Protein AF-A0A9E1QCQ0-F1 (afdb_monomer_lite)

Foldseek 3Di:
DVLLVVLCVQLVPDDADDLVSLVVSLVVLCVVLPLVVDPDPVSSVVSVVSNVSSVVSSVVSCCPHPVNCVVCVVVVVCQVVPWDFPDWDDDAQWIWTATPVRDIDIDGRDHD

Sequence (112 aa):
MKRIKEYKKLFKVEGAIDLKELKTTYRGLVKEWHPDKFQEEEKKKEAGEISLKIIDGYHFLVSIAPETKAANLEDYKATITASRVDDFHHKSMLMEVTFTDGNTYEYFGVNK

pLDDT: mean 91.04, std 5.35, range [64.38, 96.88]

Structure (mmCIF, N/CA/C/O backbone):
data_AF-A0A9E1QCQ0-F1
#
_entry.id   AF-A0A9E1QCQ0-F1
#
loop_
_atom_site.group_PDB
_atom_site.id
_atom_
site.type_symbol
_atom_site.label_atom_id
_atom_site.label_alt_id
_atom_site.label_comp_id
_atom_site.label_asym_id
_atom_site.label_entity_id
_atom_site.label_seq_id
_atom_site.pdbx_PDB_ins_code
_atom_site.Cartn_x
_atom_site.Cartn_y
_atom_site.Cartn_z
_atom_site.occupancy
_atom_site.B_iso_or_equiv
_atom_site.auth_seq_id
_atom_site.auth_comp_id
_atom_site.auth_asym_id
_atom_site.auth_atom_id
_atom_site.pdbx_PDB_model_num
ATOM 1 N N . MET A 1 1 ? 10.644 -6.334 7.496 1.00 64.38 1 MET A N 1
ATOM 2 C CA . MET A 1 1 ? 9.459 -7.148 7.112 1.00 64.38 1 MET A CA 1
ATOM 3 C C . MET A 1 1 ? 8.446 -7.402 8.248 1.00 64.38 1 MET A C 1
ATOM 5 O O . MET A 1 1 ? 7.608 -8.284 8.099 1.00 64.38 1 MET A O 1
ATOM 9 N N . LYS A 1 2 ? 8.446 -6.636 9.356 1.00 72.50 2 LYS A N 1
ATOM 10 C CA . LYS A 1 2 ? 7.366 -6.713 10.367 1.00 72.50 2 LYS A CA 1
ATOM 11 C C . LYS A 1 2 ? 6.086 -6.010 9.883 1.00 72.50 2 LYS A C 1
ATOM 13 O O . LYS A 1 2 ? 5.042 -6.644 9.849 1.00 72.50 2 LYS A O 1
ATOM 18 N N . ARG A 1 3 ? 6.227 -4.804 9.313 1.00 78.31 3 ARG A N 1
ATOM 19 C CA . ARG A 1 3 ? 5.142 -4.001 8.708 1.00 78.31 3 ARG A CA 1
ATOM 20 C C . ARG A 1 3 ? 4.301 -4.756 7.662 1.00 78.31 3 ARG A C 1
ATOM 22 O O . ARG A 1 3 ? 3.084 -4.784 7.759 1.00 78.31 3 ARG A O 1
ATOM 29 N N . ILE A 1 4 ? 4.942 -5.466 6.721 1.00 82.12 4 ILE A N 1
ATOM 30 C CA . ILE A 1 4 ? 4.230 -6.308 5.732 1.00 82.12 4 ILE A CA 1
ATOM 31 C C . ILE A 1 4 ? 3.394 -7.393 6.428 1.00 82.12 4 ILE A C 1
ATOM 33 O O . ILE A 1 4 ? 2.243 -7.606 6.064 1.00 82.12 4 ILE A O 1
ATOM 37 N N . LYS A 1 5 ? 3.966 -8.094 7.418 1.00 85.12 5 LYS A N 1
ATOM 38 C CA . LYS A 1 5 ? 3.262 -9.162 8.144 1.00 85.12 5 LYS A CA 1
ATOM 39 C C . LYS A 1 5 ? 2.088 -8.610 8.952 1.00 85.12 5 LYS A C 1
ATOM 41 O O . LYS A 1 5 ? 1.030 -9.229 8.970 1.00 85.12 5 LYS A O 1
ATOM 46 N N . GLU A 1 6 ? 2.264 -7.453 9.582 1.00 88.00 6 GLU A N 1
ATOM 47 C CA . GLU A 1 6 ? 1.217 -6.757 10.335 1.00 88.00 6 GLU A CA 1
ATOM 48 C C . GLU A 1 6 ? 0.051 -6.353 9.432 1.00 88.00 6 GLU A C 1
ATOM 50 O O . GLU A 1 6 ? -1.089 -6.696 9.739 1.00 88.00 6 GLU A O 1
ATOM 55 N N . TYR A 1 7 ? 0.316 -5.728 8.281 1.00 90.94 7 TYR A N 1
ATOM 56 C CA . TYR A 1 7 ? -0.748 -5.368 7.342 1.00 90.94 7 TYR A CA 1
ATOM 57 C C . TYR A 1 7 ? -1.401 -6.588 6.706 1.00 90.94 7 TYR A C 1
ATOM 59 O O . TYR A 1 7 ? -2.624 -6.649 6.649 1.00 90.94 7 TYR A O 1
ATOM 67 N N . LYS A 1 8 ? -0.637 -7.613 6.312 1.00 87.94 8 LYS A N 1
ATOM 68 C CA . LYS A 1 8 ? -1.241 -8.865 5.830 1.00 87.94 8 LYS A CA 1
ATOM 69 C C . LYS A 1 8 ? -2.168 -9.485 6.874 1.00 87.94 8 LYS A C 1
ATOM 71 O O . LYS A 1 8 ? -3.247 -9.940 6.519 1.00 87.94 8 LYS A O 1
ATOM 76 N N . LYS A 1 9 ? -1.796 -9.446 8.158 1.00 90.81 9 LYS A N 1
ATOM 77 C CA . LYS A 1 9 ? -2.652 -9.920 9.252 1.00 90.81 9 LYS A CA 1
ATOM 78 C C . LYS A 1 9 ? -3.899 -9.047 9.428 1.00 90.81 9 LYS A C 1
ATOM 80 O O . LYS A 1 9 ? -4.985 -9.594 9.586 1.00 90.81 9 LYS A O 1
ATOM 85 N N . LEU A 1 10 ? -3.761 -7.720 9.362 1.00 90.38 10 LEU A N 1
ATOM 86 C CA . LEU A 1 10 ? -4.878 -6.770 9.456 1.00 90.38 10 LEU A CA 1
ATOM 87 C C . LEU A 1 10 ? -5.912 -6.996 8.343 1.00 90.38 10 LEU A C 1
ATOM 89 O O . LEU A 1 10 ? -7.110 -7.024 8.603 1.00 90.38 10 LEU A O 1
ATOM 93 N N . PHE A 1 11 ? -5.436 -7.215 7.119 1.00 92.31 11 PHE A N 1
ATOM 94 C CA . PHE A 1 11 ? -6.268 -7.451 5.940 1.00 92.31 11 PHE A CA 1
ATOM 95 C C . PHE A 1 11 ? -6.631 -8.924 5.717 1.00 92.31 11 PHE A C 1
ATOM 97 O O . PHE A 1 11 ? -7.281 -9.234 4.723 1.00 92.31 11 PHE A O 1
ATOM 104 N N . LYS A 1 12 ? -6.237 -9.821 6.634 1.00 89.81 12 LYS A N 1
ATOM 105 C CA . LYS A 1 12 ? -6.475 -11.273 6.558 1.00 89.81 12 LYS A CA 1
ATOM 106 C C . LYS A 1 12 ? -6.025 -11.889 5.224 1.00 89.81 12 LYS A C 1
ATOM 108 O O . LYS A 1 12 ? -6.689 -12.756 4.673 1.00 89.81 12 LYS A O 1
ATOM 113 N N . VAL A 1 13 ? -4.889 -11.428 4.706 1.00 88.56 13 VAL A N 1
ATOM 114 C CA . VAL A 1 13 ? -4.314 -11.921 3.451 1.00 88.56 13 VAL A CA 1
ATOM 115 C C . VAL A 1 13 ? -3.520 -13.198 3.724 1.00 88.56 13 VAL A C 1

• _Assignment_: Print the listing above in full, exactly as it is.

• _Solution to this task_:
Protein AF-A0A9E1QCQ0-F1 (afdb_monomer_lite)

Foldseek 3Di:
DVLLVVLCVQLVPDDADDLVSLVVSLVVLCVVLPLVVDPDPVSSVVSVVSNVSSVVSSVVSCCPHPVNCVVCVVVVVCQVVPWDFPDWDDDAQWIWTATPVRDIDIDGRDHD

Sequence (112 aa):
MKRIKEYKKLFKVEGAIDLKELKTTYRGLVKEWHPDKFQEEEKKKEAGEISLKIIDGYHFLVSIAPETKAANLEDYKATITASRVDDFHHKSMLMEVTFTDGNTYEYFGVNK

pLDDT: mean 91.04, std 5.35, range [64.38, 96.88]

Structure (mmCIF, N/CA/C/O backbone):
data_AF-A0A9E1QCQ0-F1
#
_entry.id   AF-A0A9E1QCQ0-F1
#
loop_
_atom_site.group_PDB
_atom_site.id
_atom_
site.type_symbol
_atom_site.label_atom_id
_atom_site.label_alt_id
_atom_site.label_comp_id
_atom_site.label_asym_id
_atom_site.label_entity_id
_atom_site.label_seq_id
_atom_site.pdbx_PDB_ins_code
_atom_site.Cartn_x
_atom_site.Cartn_y
_atom_site.Cartn_z
_atom_site.occupancy
_atom_site.B_iso_or_equiv
_atom_site.auth_seq_id
_atom_site.auth_comp_id
_atom_site.auth_asym_id
_atom_site.auth_atom_id
_atom_site.pdbx_PDB_model_num
ATOM 1 N N . MET A 1 1 ? 10.644 -6.334 7.496 1.00 64.38 1 MET A N 1
ATOM 2 C CA . MET A 1 1 ? 9.459 -7.148 7.112 1.00 64.38 1 MET A CA 1
ATOM 3 C C . MET A 1 1 ? 8.446 -7.402 8.248 1.00 64.38 1 MET A C 1
ATOM 5 O O . MET A 1 1 ? 7.608 -8.284 8.099 1.00 64.38 1 MET A O 1
ATOM 9 N N . LYS A 1 2 ? 8.446 -6.636 9.356 1.00 72.50 2 LYS A N 1
ATOM 10 C CA . LYS A 1 2 ? 7.366 -6.713 10.367 1.00 72.50 2 LYS A CA 1
ATOM 11 C C . LYS A 1 2 ? 6.086 -6.010 9.883 1.00 72.50 2 LYS A C 1
ATOM 13 O O . LYS A 1 2 ? 5.042 -6.644 9.849 1.00 72.50 2 LYS A O 1
ATOM 18 N N . ARG A 1 3 ? 6.227 -4.804 9.313 1.00 78.31 3 ARG A N 1
ATOM 19 C CA . ARG A 1 3 ? 5.142 -4.001 8.708 1.00 78.31 3 ARG A CA 1
ATOM 20 C C . ARG A 1 3 ? 4.301 -4.756 7.662 1.00 78.31 3 ARG A C 1
ATOM 22 O O . ARG A 1 3 ? 3.084 -4.784 7.759 1.00 78.31 3 ARG A O 1
ATOM 29 N N . ILE A 1 4 ? 4.942 -5.466 6.721 1.00 82.12 4 ILE A N 1
ATOM 30 C CA . ILE A 1 4 ? 4.230 -6.308 5.732 1.00 82.12 4 ILE A CA 1
ATOM 31 C C . ILE A 1 4 ? 3.394 -7.393 6.428 1.00 82.12 4 ILE A C 1
ATOM 33 O O . ILE A 1 4 ? 2.243 -7.606 6.064 1.00 82.12 4 ILE A O 1
ATOM 37 N N . LYS A 1 5 ? 3.966 -8.094 7.418 1.00 85.12 5 LYS A N 1
ATOM 38 C CA . LYS A 1 5 ? 3.262 -9.162 8.144 1.00 85.12 5 LYS A CA 1
ATOM 39 C C . LYS A 1 5 ? 2.088 -8.610 8.952 1.00 85.12 5 LYS A C 1
ATOM 41 O O . LYS A 1 5 ? 1.030 -9.229 8.970 1.00 85.12 5 LYS A O 1
ATOM 46 N N . GLU A 1 6 ? 2.264 -7.453 9.582 1.00 88.00 6 GLU A N 1
ATOM 47 C CA . GLU A 1 6 ? 1.217 -6.757 10.335 1.00 88.00 6 GLU A CA 1
ATOM 48 C C . GLU A 1 6 ? 0.051 -6.353 9.432 1.00 88.00 6 GLU A C 1
ATOM 50 O O . GLU A 1 6 ? -1.089 -6.696 9.739 1.00 88.00 6 GLU A O 1
ATOM 55 N N . TYR A 1 7 ? 0.316 -5.728 8.281 1.00 90.94 7 TYR A N 1
ATOM 56 C CA . TYR A 1 7 ? -0.748 -5.368 7.342 1.00 90.94 7 TYR A CA 1
ATOM 57 C C . TYR A 1 7 ? -1.401 -6.588 6.706 1.00 90.94 7 TYR A C 1
ATOM 59 O O . TYR A 1 7 ? -2.624 -6.649 6.649 1.00 90.94 7 TYR A O 1
ATOM 67 N N . LYS A 1 8 ? -0.637 -7.613 6.312 1.00 87.94 8 LYS A N 1
ATOM 68 C CA . LYS A 1 8 ? -1.241 -8.865 5.830 1.00 87.94 8 LYS A CA 1
ATOM 69 C C . LYS A 1 8 ? -2.168 -9.485 6.874 1.00 87.94 8 LYS A C 1
ATOM 71 O O . LYS A 1 8 ? -3.247 -9.940 6.519 1.00 87.94 8 LYS A O 1
ATOM 76 N N . LYS A 1 9 ? -1.796 -9.446 8.158 1.00 90.81 9 LYS A N 1
ATOM 77 C CA . LYS A 1 9 ? -2.652 -9.920 9.252 1.00 90.81 9 LYS A CA 1
ATOM 78 C C . LYS A 1 9 ? -3.899 -9.047 9.428 1.00 90.81 9 LYS A C 1
ATOM 80 O O . LYS A 1 9 ? -4.985 -9.594 9.586 1.00 90.81 9 LYS A O 1
ATOM 85 N N . LEU A 1 10 ? -3.761 -7.720 9.362 1.00 90.38 10 LEU A N 1
ATOM 86 C CA . LEU A 1 10 ? -4.878 -6.770 9.456 1.00 90.38 10 LEU A CA 1
ATOM 87 C C . LEU A 1 10 ? -5.912 -6.996 8.343 1.00 90.38 10 LEU A C 1
ATOM 89 O O . LEU A 1 10 ? -7.110 -7.024 8.603 1.00 90.38 10 LEU A O 1
ATOM 93 N N . PHE A 1 11 ? -5.436 -7.215 7.119 1.00 92.31 11 PHE A N 1
ATOM 94 C CA . PHE A 1 11 ? -6.268 -7.451 5.940 1.00 92.31 11 PHE A CA 1
ATOM 95 C C . PHE A 1 11 ? -6.631 -8.924 5.717 1.00 92.31 11 PHE A C 1
ATOM 97 O O . PHE A 1 11 ? -7.281 -9.234 4.723 1.00 92.31 11 PHE A O 1
ATOM 104 N N . LYS A 1 12 ? -6.237 -9.821 6.634 1.00 89.81 12 LYS A N 1
ATOM 105 C CA . LYS A 1 12 ? -6.475 -11.273 6.558 1.00 89.81 12 LYS A CA 1
ATOM 106 C C . LYS A 1 12 ? -6.025 -11.889 5.224 1.00 89.81 12 LYS A C 1
ATOM 108 O O . LYS A 1 12 ? -6.689 -12.756 4.673 1.00 89.81 12 LYS A O 1
ATOM 113 N N . VAL A 1 13 ? -4.889 -11.428 4.706 1.00 88.56 13 VAL A N 1
ATOM 114 C CA . VAL A 1 13 ? -4.314 -11.921 3.451 1.00 88.56 13 VAL A CA 1
ATOM 115 C C . VAL A 1 13 ? -3.520 -13.198 3.724 1.00 88.56 13 VAL A C 1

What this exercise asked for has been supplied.